File / Folder Explanation
build.gradle Gradle build file. It defines plugins, dependencies, Java version, and build behavior.
settings.gradle Defines the project name and Gradle settings for the root project.
gradlew Gradle wrapper script for Linux and macOS.
gradlew.bat Gradle wrapper script for Windows. This is the one you usually run on Windows.
gradle/wrapper/ Contains the Gradle wrapper files that allow the project to use a project-specific Gradle version.
src/main/java/ Main Java source code folder for application classes.
src/main/java/.../DemoApplication.java Main Spring Boot entry point. This contains the main method that starts the app.
src/main/java/.../controller/ Contains controller classes that map URLs to Java methods.
src/main/java/.../controller/PageController.java Usually handles HTML pages and Thymeleaf templates with @Controller.
src/main/java/.../controller/ApiController.java Usually handles JSON or text API responses with @RestController.
src/main/java/.../dto/ Contains DTO classes used to receive or return structured data such as forms or JSON.
src/main/java/.../dto/GreetingRequest.java Example request DTO for reading JSON input with @RequestBody.
src/main/java/.../dto/GreetingResponse.java Example response DTO for returning JSON from an API.
src/main/java/.../dto/UserForm.java Example form-backing object used with @ModelAttribute and Thymeleaf forms.
src/main/java/.../service/ Contains service classes where business logic is kept.
src/main/java/.../service/GreetingService.java Example service class that creates messages or handles reusable logic.
src/main/resources/ Main resources folder for templates, static assets, and configuration files.
src/main/resources/application.properties Application configuration file.
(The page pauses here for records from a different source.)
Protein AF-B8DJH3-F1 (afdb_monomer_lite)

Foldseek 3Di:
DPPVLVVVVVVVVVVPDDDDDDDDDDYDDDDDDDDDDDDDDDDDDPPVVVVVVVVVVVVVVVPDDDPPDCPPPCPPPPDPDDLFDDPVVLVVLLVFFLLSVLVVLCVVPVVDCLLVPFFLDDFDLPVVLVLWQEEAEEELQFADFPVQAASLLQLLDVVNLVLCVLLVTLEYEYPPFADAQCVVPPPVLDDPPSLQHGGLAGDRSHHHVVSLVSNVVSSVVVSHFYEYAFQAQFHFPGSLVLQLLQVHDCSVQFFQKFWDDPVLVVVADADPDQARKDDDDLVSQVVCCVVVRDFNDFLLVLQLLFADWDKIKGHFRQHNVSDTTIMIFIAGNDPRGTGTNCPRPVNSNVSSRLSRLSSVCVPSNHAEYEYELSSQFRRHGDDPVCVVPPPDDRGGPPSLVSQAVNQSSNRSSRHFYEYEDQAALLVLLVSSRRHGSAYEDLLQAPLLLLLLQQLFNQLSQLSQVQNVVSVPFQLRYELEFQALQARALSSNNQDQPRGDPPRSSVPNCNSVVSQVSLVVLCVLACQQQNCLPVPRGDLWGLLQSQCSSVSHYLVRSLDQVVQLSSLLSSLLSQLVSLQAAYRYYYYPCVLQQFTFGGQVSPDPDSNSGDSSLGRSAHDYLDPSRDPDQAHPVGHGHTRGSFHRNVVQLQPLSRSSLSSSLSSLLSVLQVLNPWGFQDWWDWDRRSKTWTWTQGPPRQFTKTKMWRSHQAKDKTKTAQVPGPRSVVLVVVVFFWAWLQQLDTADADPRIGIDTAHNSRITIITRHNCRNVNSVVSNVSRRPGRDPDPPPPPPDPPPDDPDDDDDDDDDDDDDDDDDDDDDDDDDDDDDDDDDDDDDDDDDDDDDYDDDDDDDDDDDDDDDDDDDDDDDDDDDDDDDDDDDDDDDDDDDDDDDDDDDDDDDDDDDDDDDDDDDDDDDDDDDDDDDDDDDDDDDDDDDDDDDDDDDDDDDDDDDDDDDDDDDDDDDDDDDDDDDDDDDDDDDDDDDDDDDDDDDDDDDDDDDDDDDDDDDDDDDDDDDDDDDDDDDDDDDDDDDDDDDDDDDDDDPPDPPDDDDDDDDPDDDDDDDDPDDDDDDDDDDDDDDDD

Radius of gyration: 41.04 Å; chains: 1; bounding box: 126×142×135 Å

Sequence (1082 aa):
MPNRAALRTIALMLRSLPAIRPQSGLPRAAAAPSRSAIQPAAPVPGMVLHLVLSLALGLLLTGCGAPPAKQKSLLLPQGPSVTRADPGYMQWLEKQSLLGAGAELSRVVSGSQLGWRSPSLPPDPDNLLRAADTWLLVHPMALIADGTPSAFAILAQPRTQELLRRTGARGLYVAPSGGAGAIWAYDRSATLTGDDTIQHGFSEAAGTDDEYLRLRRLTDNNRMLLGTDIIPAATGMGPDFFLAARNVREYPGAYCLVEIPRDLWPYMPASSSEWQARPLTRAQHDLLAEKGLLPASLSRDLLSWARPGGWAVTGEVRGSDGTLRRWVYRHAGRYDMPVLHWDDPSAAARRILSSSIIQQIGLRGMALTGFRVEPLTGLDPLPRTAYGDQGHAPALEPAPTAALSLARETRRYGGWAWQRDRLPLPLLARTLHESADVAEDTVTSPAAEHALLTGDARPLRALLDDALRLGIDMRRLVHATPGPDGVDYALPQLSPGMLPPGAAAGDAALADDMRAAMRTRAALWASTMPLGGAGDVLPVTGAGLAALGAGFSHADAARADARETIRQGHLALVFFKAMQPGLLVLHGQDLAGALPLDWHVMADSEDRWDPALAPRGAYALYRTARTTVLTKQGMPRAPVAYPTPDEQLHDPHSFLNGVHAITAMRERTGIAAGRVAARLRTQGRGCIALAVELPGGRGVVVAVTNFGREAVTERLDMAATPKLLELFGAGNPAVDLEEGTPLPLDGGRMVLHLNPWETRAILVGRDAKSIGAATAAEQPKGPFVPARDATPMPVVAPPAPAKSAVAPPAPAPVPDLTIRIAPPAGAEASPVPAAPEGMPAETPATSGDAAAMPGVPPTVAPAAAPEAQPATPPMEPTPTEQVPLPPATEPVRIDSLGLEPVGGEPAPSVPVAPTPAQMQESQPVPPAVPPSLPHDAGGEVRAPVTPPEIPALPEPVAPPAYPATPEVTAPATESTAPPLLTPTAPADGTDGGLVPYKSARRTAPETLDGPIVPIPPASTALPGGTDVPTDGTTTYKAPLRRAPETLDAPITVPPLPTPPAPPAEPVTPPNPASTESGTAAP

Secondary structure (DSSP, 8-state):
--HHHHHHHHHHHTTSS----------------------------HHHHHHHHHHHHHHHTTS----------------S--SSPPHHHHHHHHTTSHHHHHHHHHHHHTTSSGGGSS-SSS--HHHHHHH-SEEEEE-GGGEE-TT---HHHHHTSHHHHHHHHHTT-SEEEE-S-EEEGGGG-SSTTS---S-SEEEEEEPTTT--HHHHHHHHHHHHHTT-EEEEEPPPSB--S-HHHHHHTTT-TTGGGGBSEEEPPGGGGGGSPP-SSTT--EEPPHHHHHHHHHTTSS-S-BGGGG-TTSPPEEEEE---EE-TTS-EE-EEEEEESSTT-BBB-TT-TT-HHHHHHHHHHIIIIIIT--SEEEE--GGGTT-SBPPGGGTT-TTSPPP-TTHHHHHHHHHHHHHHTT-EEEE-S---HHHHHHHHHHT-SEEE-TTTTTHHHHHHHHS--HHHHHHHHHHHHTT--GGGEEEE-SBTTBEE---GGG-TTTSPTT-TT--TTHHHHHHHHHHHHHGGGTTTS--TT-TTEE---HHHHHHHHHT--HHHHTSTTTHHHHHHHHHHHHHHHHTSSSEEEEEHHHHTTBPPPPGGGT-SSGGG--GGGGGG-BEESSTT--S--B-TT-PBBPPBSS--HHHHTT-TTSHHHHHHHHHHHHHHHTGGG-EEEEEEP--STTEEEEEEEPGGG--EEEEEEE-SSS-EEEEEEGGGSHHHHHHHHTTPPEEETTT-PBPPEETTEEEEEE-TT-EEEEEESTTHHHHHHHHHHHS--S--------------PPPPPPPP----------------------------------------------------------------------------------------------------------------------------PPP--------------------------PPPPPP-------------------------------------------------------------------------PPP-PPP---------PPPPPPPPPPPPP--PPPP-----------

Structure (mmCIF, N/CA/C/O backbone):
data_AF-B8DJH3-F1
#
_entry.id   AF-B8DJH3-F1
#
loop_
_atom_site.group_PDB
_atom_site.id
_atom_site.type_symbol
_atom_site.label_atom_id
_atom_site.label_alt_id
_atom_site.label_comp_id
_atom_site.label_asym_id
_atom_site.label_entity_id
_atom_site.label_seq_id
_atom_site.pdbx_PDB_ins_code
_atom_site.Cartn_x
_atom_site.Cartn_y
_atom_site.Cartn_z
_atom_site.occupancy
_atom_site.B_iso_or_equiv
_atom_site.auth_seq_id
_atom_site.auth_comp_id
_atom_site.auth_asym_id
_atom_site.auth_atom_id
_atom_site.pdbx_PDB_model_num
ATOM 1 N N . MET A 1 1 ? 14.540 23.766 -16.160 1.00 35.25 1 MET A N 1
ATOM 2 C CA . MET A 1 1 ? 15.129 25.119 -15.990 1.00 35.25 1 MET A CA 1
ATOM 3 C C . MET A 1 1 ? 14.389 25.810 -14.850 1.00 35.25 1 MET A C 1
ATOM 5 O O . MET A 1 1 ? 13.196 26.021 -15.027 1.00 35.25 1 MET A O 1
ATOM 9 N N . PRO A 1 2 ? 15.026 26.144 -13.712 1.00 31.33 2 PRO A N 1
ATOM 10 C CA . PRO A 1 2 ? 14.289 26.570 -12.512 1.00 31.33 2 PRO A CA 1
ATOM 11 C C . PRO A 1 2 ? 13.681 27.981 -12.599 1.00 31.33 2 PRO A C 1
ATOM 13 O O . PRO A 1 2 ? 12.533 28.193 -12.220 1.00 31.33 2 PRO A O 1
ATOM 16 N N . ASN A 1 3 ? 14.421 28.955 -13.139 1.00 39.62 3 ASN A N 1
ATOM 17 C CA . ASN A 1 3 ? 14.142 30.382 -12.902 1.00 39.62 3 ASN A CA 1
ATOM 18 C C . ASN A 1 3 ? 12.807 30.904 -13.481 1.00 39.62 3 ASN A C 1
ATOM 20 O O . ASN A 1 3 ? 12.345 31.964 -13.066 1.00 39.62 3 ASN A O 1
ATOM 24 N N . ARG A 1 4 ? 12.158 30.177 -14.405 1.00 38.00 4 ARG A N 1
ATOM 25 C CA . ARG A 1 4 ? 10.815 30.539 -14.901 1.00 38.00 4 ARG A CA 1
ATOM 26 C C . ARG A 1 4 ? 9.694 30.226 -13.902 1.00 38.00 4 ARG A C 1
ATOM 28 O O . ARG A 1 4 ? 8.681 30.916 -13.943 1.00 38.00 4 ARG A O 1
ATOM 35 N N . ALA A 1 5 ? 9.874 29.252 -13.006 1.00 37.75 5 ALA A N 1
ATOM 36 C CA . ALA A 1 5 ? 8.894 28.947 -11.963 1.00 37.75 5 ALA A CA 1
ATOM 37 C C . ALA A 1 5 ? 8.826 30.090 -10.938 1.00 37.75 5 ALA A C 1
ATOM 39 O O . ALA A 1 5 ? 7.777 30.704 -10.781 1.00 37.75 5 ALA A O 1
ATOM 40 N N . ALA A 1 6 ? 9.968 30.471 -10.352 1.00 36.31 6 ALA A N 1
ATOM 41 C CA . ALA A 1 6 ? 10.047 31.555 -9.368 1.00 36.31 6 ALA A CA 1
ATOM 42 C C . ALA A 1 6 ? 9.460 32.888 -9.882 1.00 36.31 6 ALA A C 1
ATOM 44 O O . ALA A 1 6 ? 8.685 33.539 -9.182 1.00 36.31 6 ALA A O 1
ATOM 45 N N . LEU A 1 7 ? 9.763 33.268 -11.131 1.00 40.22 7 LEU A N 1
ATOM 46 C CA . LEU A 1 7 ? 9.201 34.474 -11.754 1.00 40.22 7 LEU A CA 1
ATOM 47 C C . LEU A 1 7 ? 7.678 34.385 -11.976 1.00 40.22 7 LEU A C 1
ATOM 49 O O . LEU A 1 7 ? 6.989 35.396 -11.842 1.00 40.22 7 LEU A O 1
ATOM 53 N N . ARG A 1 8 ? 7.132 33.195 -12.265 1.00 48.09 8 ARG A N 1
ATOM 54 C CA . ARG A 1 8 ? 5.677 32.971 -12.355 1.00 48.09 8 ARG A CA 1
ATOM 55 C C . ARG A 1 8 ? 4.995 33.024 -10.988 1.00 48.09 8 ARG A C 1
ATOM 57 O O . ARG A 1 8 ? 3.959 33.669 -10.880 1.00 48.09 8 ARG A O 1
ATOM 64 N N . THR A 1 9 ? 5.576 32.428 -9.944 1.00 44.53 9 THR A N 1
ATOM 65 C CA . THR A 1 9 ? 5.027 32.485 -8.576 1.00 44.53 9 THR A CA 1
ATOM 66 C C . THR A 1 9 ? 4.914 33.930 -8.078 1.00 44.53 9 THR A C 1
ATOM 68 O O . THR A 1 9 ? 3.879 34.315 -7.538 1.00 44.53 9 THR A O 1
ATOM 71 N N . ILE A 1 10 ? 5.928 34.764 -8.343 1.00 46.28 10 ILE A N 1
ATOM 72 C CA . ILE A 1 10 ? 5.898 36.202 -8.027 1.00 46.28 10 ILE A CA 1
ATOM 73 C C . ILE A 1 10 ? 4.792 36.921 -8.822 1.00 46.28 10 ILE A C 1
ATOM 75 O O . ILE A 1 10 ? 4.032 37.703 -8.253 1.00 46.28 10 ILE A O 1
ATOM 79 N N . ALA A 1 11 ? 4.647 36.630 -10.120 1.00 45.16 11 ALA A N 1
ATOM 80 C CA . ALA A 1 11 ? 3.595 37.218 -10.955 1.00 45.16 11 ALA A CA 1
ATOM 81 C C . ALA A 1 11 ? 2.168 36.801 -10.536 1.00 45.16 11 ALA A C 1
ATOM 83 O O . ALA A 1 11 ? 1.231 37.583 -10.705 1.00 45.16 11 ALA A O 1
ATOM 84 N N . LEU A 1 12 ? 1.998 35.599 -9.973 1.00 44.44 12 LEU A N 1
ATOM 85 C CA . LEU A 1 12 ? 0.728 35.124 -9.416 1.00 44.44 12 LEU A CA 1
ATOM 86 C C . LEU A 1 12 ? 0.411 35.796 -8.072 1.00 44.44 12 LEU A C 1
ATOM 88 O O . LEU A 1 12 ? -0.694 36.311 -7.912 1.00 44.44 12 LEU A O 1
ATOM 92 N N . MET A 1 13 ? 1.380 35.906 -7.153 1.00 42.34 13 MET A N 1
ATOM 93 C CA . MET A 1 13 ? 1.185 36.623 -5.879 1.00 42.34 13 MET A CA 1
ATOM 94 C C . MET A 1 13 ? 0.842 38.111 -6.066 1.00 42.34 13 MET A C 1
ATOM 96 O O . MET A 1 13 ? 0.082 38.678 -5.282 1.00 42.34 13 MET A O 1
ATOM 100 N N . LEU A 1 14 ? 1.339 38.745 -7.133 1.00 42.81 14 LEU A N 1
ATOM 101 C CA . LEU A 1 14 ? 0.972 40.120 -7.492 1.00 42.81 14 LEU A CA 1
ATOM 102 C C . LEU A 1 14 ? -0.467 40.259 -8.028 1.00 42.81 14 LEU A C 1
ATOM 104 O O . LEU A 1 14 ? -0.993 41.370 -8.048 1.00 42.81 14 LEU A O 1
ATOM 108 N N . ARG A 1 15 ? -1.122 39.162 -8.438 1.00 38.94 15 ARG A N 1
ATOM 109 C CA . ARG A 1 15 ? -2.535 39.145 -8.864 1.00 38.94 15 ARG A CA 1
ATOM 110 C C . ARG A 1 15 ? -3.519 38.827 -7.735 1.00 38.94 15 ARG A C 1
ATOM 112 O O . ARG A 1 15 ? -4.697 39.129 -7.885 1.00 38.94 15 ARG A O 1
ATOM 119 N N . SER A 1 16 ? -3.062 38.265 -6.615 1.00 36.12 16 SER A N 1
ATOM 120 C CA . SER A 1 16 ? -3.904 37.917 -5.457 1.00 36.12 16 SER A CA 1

Used for settings like port, application name, logging, and profiles.
src/main/resources/templates/ Contains Thymeleaf HTML templates.
src/main/resources/templates/index.html Home page template.
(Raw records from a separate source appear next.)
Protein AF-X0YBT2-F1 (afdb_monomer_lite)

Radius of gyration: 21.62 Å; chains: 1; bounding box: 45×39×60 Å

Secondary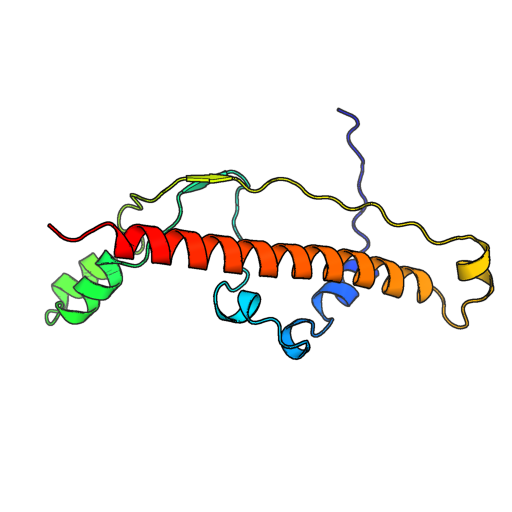 structure (DSSP, 8-state):
---------HHHHHHHHHS-GGGG--THHHHS-----S-SEEE----SHHHHHHHH--SHHHHHHHTSTT------EEE----PPP----HHHHHH-SSTTHHHHHHHHHHHHHHHHHHHHHHHHHHHHHHHHHHS---

Foldseek 3Di:
DPPPPDDDDPVLVVLLVPPPVVVVPQVLCVVPPDDDDPDQKDFDQDCDVLVVQVVVDPDPVSVVVSPPPCDDRPGDMGGHDDDDDDFDDDPVNCVPDPDHCPSVNVRSNVVVVVVSVVSSVVSVVVVVVVVVVVVPDDD

Sequence (139 aa):
MPTLDARVSMPLTGFVRSFPFDKQKKAGLIVAPKESVPSAVGTYKIRGQELADIHISDAAGDRSKANEIGAVVTGGTYETYPYSLGWFVSEREMREAAMALQPLKHAALSCAHALLLRHEVRVQTLAAATANATAIAPD

Structure (mmCIF, N/CA/C/O backbone):
data_AF-X0YBT2-F1
#
_entry.id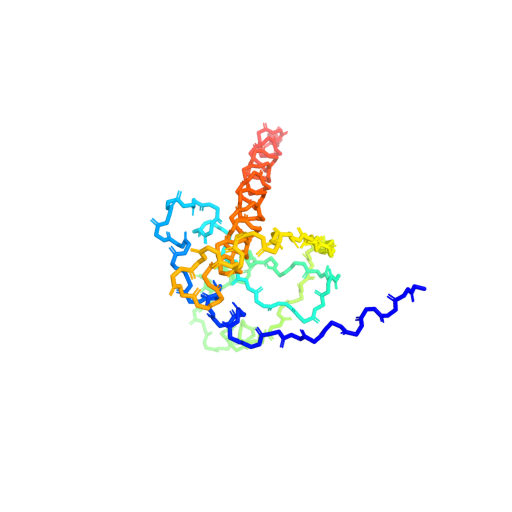   AF-X0YBT2-F1
#
loop_
_atom_site.group_PDB
_atom_site.id
_atom_site.type_symbol
_atom_site.label_atom_id
_atom_site.label_alt_id
_atom_site.label_comp_id
_atom_site.label_asym_id
_atom_site.label_entity_id
_atom_site.label_seq_id
_atom_site.pdbx_PDB_ins_code
_atom_site.Cartn_x
_atom_site.Cartn_y
_atom_site.Cartn_z
_atom_site.occupancy
_atom_site.B_iso_or_equiv
_atom_site.auth_seq_id
_atom_site.auth_comp_id
_atom_site.auth_asym_id
_atom_site.auth_atom_id
_atom_site.pdbx_PDB_model_num
ATOM 1 N N . MET A 1 1 ? -16.823 1.591 -19.562 1.00 34.88 1 MET A N 1
ATOM 2 C CA . MET A 1 1 ? -15.486 1.556 -18.930 1.00 34.88 1 MET A CA 1
ATOM 3 C C . MET A 1 1 ? -14.624 0.608 -19.741 1.00 34.88 1 MET A C 1
ATOM 5 O O . MET A 1 1 ? -15.108 -0.490 -19.989 1.00 34.88 1 MET A O 1
ATOM 9 N N . PRO A 1 2 ? -13.425 0.987 -20.209 1.00 33.88 2 PRO A N 1
ATOM 10 C CA . PRO A 1 2 ? -12.540 0.004 -20.814 1.00 33.88 2 PRO A CA 1
ATOM 11 C C . PRO A 1 2 ? -12.146 -1.002 -19.728 1.00 33.88 2 PRO A C 1
ATOM 13 O O . PRO A 1 2 ? -11.525 -0.641 -18.728 1.00 33.88 2 PRO A O 1
ATOM 16 N N . THR A 1 3 ? -12.562 -2.255 -19.898 1.00 39.53 3 THR A N 1
ATOM 17 C CA . THR A 1 3 ? -12.063 -3.401 -19.141 1.00 39.53 3 THR A CA 1
ATOM 18 C C . THR A 1 3 ? -10.612 -3.600 -19.553 1.00 39.53 3 THR A C 1
ATOM 20 O O . THR A 1 3 ? -10.318 -4.267 -20.542 1.00 39.53 3 THR A O 1
ATOM 23 N N . LEU A 1 4 ? -9.702 -2.928 -18.848 1.00 45.66 4 LEU A N 1
ATOM 24 C CA . LEU A 1 4 ? -8.281 -3.234 -18.905 1.00 45.66 4 LEU A CA 1
ATOM 25 C C . LEU A 1 4 ? -8.142 -4.688 -18.464 1.00 45.66 4 LEU A C 1
ATOM 27 O O . LEU A 1 4 ? -8.299 -5.000 -17.285 1.00 45.66 4 LEU A O 1
ATOM 31 N N . ASP A 1 5 ? -7.890 -5.563 -19.430 1.00 40.88 5 ASP A N 1
ATOM 32 C CA . ASP A 1 5 ? -7.554 -6.966 -19.223 1.00 40.88 5 ASP A CA 1
ATOM 33 C C . ASP A 1 5 ? -6.140 -7.008 -18.612 1.00 40.88 5 ASP A C 1
ATOM 35 O O . ASP A 1 5 ? -5.126 -7.274 -19.263 1.00 40.88 5 ASP A O 1
ATOM 39 N N . ALA A 1 6 ? -6.045 -6.548 -17.362 1.00 57.22 6 ALA A N 1
ATOM 40 C CA . ALA A 1 6 ? -4.801 -6.341 -16.650 1.00 57.22 6 ALA A CA 1
ATOM 41 C C . ALA A 1 6 ? -4.246 -7.710 -16.263 1.00 57.22 6 ALA A C 1
ATOM 43 O O . ALA A 1 6 ? -4.554 -8.263 -15.207 1.00 57.22 6 ALA A O 1
ATOM 44 N N . ARG A 1 7 ? -3.411 -8.278 -17.134 1.00 68.94 7 ARG A N 1
ATOM 45 C CA . ARG A 1 7 ? -2.660 -9.489 -16.809 1.00 68.94 7 ARG A CA 1
ATOM 46 C C . ARG A 1 7 ? -1.688 -9.169 -15.679 1.00 68.94 7 ARG A C 1
ATOM 48 O O . ARG A 1 7 ? -0.744 -8.397 -15.847 1.00 68.94 7 ARG A O 1
ATOM 55 N N . VAL A 1 8 ? -1.928 -9.764 -14.516 1.00 76.94 8 VAL A N 1
ATOM 56 C CA . VAL A 1 8 ? -1.062 -9.603 -13.348 1.00 76.94 8 VAL A CA 1
ATOM 57 C C . VAL A 1 8 ? 0.274 -10.290 -13.623 1.00 76.94 8 VAL A C 1
ATOM 59 O O . VAL A 1 8 ? 0.343 -11.502 -13.821 1.00 76.94 8 VAL A O 1
ATOM 62 N N . SER A 1 9 ? 1.357 -9.514 -13.624 1.00 82.94 9 SER A N 1
ATOM 63 C CA . SER A 1 9 ? 2.711 -10.058 -13.734 1.00 82.94 9 SER A CA 1
ATOM 64 C C . SER A 1 9 ? 3.145 -10.664 -12.400 1.00 82.94 9 SER A C 1
ATOM 66 O O . SER A 1 9 ? 3.625 -9.958 -11.513 1.00 82.94 9 SER A O 1
ATOM 68 N N . MET A 1 10 ? 3.013 -11.986 -12.266 1.00 85.06 10 MET A N 1
ATOM 69 C CA . MET A 1 10 ? 3.407 -12.717 -11.054 1.00 85.06 10 MET A CA 1
ATOM 70 C C . MET A 1 10 ? 4.856 -12.440 -10.600 1.00 85.06 10 MET A C 1
ATOM 72 O O . MET A 1 10 ? 5.048 -12.225 -9.401 1.00 85.06 10 MET A O 1
ATOM 76 N N . PRO A 1 11 ? 5.873 -12.358 -11.490 1.00 85.75 11 PRO A N 1
ATOM 77 C CA . PRO A 1 11 ? 7.245 -12.049 -11.078 1.00 85.75 11 PRO A CA 1
ATOM 78 C C . PRO A 1 11 ? 7.400 -10.654 -10.462 1.00 85.75 11 PRO A C 1
ATOM 80 O O . PRO A 1 11 ? 8.084 -10.493 -9.451 1.00 85.75 11 PRO A O 1
ATOM 83 N N . LEU A 1 12 ? 6.755 -9.640 -11.048 1.00 85.62 12 LEU A N 1
ATOM 84 C CA . LEU A 1 12 ? 6.819 -8.268 -10.537 1.00 85.62 12 LEU A CA 1
ATOM 85 C C . LEU A 1 12 ? 6.006 -8.123 -9.248 1.00 85.62 12 LEU A C 1
ATOM 87 O O . LEU A 1 12 ? 6.476 -7.507 -8.294 1.00 85.62 12 LEU A O 1
ATOM 91 N N . THR A 1 13 ? 4.824 -8.741 -9.181 1.00 87.31 13 THR A N 1
ATOM 92 C CA . THR A 1 13 ? 3.996 -8.756 -7.970 1.00 87.31 13 THR A CA 1
ATOM 93 C C . THR A 1 13 ? 4.713 -9.443 -6.808 1.00 87.31 13 THR A C 1
ATOM 95 O O . THR A 1 13 ? 4.731 -8.898 -5.704 1.00 87.31 13 THR A O 1
ATOM 98 N N . GLY A 1 14 ? 5.336 -10.602 -7.045 1.00 88.00 14 GLY A N 1
ATOM 99 C CA . GLY A 1 14 ? 6.124 -11.312 -6.036 1.00 88.00 14 GLY A CA 1
ATOM 100 C C . GLY A 1 14 ? 7.298 -10.472 -5.535 1.00 88.00 14 GLY A C 1
ATOM 101 O O . GLY A 1 14 ? 7.470 -10.317 -4.327 1.00 88.00 14 GLY A O 1
ATOM 102 N N . PHE A 1 15 ? 8.037 -9.845 -6.456 1.00 90.69 15 PHE A N 1
ATOM 103 C CA . PHE A 1 15 ? 9.142 -8.952 -6.115 1.00 90.69 15 PHE A CA 1
ATOM 104 C C . PHE A 1 15 ? 8.697 -7.788 -5.219 1.00 90.69 15 PHE A C 1
ATOM 106 O O . PHE A 1 15 ? 9.249 -7.617 -4.134 1.00 90.69 15 PHE A O 1
ATOM 113 N N . VAL A 1 16 ? 7.662 -7.037 -5.615 1.00 89.00 16 VAL A N 1
ATOM 114 C CA . VAL A 1 16 ? 7.165 -5.891 -4.832 1.00 89.00 16 VAL A CA 1
ATOM 115 C C . VAL A 1 16 ? 6.667 -6.324 -3.450 1.00 89.00 16 VAL A C 1
ATOM 117 O O . VAL A 1 16 ? 6.944 -5.641 -2.470 1.00 89.00 16 VAL A O 1
ATOM 120 N N . ARG A 1 17 ? 5.971 -7.464 -3.336 1.00 86.38 17 ARG A N 1
ATOM 121 C CA . ARG A 1 17 ? 5.488 -7.978 -2.039 1.00 86.38 17 ARG A CA 1
ATOM 122 C C . ARG A 1 17 ? 6.617 -8.418 -1.109 1.00 86.38 17 ARG A C 1
ATOM 124 O O . ARG A 1 17 ? 6.492 -8.253 0.098 1.00 86.38 17 ARG A O 1
ATOM 131 N N . SER A 1 18 ? 7.692 -8.973 -1.666 1.00 86.31 18 SER A N 1
ATOM 132 C CA . SER A 1 18 ? 8.875 -9.398 -0.904 1.00 86.31 18 SER A CA 1
ATOM 133 C C . SER A 1 18 ? 9.801 -8.248 -0.510 1.00 86.31 18 SER A C 1
ATOM 135 O O . SER A 1 18 ? 10.706 -8.437 0.302 1.00 86.31 18 SER A O 1
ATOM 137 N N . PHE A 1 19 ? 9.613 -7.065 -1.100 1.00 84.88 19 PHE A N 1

src/main/resources/templates/about.html About page template.
src/main/resources/templates/form.html Form page template for collecting input from the user.
src/main/resources/templates/result.html Page template used to display submitted or processed results.
src/main/resources/templates/fragments/ Stores reusable Thymeleaf fragments like header, footer, navbar, and common layout parts.
src/main/resources/templates/fragments/header.html Reusable header or navigation fragment.
src/main/resources/templates/fragments/footer.html Reusable footer fragment.
src/main/resources/static/ Contains CSS, JavaScript, and images served directly to the browser.
src/main/resources/static/css/style.css Main CSS file for page styling.
src/main/resources/static/js/app.js Main JavaScript file for client-side behavior.
src/main/resources/static/images/ Folder for logos, icons, and other image assets.
src/test/java/ Contains test classes for unit tests and integration tests.
src/test/java/.../HelloControllerTest.java Test class used to verify endpoint behavior.
build/ Generated build output folder. Created by Gradle. It usually contains compiled classes and jars.
.gradle/ Gradle working folder used internally for caching and build information.
Easy way to remember it:
Java code goes in src/main/java
HTML goes in src/main/resources/templates
CSS and JS go in src/main/resources/static
configuration goes in application.properties

21. Final summary

Case Example Annotation
Path value /users/10 @PathVariable
Query value /hello?name=Champak @RequestParam
Form POST value name=Champak @RequestParam or @ModelAttribute
JSON request body { "name": "Champak" } @RequestBody
JSON response returning a Java object from API automatic with @RestController
Best mental model:
@PathVariable → value from URL path
@RequestParam → value from query string or form fields
@RequestBody → value from JSON body
returning object from @RestController → JSON output

Once you understand these patterns, you can build both HTML-based web apps and JSON-based APIs much more confidently in Spring Boot.